PRESERVATION PROJECTS:

Schools

A BRIEF HISTORY OF EDUCATION IN OUR TOWN

The earliest settlers in Middletown likely schooled their children in one another’s homes before constructing simple one-room log schools. They were usually located 3 miles apart, ‘easy’ walking distance, and were rebuilt and improved as needed.

Schoolhouses were typically also used for religious services and ceremonies, as well as Sunday School.

In 1814, only 4 of 19 Districts in the Town held school, and then only for 3 months. District 15 – Clark’s Factory (Dunraven) had 59 students that year. In 1836, District 8 (Clovesville) taught 99 of 110 school-age children. Both these districts had large tanneries and other industries that made them population centers.

Children attended from about age 6 to perhaps 15 (Grades 1-8). Instruction was offered in two terms, summer and winter, when older boys would usually attend since they were needed on the farm in the warmer months.

Teachers were often barely older than their oldest students, having had at least some secondary schooling or, later, a year at a “Normal School” (teacher training program; Margaretville offered such a program).

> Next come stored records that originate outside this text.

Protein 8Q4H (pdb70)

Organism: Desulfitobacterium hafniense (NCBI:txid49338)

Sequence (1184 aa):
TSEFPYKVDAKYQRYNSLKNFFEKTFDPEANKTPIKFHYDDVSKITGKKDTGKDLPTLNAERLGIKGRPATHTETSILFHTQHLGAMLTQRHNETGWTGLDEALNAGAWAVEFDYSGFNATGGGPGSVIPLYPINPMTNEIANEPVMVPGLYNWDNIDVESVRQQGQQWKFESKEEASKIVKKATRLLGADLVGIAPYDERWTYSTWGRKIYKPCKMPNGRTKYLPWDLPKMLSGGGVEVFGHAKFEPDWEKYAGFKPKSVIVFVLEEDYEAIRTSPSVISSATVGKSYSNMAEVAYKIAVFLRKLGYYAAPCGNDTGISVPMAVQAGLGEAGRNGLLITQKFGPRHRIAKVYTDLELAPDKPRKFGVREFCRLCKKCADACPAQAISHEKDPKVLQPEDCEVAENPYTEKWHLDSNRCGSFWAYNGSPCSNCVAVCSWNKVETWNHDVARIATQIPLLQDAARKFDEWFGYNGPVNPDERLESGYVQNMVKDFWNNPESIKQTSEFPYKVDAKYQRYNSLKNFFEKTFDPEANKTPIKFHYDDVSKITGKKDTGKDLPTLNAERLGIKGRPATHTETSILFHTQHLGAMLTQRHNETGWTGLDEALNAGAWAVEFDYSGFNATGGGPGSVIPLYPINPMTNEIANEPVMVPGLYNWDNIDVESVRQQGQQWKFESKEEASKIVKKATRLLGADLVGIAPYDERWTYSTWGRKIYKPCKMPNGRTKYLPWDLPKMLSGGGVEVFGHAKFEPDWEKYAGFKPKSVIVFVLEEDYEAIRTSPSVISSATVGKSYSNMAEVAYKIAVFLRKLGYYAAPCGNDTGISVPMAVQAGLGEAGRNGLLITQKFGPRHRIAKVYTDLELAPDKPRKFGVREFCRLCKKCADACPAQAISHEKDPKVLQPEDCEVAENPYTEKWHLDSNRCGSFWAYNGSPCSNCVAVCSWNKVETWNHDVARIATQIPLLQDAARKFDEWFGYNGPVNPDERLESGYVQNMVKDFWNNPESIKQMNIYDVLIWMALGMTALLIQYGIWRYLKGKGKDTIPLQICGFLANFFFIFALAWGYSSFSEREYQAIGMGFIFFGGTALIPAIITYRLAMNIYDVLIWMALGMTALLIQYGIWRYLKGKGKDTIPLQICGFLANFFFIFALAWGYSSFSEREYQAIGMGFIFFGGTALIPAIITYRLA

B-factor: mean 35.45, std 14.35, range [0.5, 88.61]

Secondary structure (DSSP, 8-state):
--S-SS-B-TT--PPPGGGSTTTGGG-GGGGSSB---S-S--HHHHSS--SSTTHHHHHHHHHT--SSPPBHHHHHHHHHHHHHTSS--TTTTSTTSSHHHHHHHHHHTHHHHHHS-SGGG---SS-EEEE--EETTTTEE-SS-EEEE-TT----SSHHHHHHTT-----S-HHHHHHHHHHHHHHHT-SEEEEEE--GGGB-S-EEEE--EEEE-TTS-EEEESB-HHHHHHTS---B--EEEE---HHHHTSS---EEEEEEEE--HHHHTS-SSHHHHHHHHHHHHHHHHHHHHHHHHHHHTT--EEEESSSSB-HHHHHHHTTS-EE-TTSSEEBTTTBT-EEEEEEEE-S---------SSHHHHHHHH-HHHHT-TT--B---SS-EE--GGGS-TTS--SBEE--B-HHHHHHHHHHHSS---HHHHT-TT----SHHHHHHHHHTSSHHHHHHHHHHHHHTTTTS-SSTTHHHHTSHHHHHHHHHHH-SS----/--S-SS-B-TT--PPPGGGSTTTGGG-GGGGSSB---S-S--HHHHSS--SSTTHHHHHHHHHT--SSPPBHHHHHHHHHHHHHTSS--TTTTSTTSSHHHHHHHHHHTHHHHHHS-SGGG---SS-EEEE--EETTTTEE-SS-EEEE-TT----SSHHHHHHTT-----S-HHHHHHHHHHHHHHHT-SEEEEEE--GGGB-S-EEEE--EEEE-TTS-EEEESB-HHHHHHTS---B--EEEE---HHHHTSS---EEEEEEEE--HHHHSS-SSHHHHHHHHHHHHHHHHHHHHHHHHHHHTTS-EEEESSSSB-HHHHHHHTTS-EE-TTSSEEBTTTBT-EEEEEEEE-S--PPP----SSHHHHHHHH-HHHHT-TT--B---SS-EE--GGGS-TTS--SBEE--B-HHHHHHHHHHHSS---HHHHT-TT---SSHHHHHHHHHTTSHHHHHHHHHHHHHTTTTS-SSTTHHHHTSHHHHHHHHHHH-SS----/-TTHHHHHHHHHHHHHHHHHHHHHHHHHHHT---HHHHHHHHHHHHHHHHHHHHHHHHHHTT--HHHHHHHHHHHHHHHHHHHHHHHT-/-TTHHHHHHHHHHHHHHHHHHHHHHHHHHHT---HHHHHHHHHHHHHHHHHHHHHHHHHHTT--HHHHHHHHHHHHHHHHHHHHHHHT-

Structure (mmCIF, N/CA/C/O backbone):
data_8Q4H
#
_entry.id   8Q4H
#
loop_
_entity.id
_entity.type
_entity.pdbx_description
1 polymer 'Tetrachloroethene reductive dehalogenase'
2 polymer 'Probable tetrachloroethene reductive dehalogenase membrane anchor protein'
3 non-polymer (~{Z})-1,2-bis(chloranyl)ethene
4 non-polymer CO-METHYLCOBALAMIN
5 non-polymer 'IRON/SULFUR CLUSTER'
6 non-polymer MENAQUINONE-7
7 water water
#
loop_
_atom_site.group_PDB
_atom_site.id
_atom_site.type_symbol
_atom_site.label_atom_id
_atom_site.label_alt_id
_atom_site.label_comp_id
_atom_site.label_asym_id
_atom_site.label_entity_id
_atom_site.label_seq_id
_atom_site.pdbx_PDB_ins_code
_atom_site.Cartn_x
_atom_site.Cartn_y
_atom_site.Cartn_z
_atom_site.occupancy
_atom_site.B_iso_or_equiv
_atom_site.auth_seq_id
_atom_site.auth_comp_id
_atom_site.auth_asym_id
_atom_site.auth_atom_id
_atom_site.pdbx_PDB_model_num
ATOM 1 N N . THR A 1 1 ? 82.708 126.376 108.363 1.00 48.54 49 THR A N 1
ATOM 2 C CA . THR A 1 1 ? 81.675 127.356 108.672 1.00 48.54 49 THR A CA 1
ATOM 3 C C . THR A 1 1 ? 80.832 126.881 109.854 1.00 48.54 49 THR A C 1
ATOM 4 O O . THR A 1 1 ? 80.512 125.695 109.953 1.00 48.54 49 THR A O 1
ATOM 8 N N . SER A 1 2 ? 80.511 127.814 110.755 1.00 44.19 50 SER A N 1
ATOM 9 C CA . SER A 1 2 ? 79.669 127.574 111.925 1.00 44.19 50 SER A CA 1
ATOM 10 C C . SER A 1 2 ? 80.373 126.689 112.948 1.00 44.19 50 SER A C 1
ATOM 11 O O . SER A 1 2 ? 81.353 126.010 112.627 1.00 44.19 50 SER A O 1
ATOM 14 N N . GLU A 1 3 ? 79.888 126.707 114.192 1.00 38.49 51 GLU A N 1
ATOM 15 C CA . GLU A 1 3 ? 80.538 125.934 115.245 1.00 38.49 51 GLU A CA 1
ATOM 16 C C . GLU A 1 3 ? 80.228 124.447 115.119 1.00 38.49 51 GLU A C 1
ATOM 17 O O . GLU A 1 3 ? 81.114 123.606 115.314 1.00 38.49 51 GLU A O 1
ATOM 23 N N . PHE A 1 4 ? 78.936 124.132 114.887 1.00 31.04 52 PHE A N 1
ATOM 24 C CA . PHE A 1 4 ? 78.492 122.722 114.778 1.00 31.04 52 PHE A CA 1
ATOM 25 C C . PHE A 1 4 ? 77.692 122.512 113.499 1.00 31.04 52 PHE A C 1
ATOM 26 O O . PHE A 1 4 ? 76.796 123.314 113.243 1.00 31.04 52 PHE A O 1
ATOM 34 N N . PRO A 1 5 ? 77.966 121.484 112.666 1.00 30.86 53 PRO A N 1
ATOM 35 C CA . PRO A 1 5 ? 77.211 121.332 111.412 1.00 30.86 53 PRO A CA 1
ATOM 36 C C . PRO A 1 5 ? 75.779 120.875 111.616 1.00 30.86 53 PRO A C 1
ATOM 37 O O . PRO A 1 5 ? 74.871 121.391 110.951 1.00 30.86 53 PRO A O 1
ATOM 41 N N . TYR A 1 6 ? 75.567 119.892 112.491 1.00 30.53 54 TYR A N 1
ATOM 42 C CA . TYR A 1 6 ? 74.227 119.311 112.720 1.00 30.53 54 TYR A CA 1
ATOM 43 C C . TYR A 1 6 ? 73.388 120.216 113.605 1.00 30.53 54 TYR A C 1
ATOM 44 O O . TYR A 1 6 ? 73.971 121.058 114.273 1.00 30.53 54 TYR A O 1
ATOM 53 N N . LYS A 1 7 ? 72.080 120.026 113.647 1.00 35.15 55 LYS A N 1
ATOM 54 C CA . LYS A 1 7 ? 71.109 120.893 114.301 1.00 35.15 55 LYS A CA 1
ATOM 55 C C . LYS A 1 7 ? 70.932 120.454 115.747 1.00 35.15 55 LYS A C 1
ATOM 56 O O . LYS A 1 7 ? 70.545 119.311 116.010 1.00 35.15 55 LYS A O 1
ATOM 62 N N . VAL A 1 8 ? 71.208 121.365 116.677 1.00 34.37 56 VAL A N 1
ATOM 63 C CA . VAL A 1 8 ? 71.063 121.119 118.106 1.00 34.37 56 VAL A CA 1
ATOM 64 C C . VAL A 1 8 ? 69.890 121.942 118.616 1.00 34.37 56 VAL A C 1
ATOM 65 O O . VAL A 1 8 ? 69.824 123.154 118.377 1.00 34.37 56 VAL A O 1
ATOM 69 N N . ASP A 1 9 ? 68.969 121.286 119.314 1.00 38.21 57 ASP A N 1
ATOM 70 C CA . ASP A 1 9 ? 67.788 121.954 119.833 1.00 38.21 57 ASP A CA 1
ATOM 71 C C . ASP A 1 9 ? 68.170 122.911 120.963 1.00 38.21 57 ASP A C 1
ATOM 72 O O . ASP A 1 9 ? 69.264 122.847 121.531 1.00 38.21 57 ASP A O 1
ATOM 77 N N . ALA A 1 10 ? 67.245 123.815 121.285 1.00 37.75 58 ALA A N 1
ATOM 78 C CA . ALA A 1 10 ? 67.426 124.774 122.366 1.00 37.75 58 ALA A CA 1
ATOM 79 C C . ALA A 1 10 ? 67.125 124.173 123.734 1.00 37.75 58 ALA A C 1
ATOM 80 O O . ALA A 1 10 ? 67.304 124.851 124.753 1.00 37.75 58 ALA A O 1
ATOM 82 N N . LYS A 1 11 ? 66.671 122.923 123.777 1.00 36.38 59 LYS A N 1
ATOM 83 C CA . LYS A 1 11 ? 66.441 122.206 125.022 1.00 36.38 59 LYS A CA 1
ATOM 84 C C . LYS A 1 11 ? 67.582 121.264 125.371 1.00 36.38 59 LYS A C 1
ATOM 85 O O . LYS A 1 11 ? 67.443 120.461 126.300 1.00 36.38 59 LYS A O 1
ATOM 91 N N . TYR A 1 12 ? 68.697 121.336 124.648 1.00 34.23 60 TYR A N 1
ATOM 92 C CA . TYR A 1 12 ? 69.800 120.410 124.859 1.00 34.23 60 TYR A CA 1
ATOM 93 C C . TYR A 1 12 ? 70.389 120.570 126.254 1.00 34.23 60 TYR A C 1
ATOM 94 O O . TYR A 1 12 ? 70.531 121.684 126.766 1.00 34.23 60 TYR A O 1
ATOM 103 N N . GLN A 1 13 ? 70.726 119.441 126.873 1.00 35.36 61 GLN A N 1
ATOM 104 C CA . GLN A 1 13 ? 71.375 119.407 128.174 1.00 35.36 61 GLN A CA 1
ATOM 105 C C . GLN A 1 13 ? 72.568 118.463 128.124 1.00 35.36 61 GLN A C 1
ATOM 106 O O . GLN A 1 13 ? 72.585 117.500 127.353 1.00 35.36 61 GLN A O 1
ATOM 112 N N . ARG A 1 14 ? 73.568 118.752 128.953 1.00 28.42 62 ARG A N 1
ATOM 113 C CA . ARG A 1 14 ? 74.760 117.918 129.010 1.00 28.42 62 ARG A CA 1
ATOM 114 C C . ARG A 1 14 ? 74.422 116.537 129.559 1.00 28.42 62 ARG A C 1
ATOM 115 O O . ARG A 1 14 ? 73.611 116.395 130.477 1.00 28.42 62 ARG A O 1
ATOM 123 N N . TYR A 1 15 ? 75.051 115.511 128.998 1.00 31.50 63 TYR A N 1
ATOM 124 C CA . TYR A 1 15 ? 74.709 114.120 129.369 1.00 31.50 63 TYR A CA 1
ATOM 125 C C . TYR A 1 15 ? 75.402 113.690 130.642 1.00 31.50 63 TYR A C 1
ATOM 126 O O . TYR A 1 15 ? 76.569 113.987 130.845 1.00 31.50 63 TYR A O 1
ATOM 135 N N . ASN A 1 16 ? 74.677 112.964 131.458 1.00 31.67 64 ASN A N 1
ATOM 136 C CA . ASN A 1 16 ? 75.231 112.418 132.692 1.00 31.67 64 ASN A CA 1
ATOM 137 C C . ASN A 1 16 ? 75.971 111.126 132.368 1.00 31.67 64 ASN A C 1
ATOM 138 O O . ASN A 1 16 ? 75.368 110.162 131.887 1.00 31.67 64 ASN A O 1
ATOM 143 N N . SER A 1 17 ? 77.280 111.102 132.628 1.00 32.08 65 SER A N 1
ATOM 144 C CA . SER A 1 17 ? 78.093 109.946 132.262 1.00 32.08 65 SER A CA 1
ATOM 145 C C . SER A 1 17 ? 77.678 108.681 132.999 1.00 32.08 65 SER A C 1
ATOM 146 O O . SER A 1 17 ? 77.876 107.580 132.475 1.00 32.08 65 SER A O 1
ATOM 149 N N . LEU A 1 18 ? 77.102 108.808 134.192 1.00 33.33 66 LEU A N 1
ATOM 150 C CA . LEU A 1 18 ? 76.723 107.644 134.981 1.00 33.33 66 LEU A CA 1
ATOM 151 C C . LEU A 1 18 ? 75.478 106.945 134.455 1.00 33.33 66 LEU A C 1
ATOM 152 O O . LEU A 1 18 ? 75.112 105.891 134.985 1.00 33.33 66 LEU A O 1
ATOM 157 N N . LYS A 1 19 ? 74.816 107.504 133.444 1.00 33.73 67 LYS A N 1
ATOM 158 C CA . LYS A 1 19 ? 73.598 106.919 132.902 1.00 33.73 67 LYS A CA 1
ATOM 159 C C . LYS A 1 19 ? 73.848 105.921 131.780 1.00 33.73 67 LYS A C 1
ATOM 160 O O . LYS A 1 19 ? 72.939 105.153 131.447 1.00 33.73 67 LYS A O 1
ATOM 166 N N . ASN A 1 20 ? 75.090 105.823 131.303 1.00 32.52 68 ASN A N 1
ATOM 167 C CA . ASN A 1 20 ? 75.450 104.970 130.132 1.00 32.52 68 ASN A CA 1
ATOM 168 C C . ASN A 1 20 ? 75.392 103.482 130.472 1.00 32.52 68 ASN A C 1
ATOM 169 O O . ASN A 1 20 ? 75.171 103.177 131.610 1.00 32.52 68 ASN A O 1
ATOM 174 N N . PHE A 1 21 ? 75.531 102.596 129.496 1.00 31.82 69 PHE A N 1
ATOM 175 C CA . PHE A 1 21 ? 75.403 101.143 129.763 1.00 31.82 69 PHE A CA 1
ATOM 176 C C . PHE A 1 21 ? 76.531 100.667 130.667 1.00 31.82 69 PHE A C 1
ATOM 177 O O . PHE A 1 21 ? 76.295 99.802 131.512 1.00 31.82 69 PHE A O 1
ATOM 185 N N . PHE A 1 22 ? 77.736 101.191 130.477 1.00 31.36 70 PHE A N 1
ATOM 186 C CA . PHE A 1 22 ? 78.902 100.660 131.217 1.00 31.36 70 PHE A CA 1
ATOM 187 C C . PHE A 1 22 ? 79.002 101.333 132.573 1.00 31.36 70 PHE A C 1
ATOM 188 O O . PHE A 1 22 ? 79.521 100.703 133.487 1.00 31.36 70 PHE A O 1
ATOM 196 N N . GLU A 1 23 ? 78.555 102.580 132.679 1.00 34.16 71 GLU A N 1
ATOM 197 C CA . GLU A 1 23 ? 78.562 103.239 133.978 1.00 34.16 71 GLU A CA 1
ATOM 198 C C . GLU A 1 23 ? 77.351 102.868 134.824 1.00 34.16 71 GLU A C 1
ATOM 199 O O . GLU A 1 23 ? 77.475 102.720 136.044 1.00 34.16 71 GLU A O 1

The era of the one-room school came to a close with the movement to centralize in the 1930s. Some continued for several years for primary grade students, but eventually, all one-room schools either burned, fell or were torn down, or were converted to residences and hunting camps.

OUR PROJECT

One-room school houses, once as common as barns in our rural locale, have all but disappeared in the decades since they were abandoned in the move to larger centralized school districts. In 2019, HSM undertook a project to collect photographs, first-person accounts from former students and teachers, school souvenirs, lesson books and other materials. We also scanned official records and correspondence archived at the NYS Archives in Albany and Delaware County Clerk’s Office in Delhi.

The result was a folder of information on each of 30 districts that operated within Middletown and in the surrounding area. Also researched were the graded schools of Arkville, Margaretville and Fleischmanns, the latter operating as an independent district until 1968 when its students joined Margaretville Central School, which had centralized in 1939.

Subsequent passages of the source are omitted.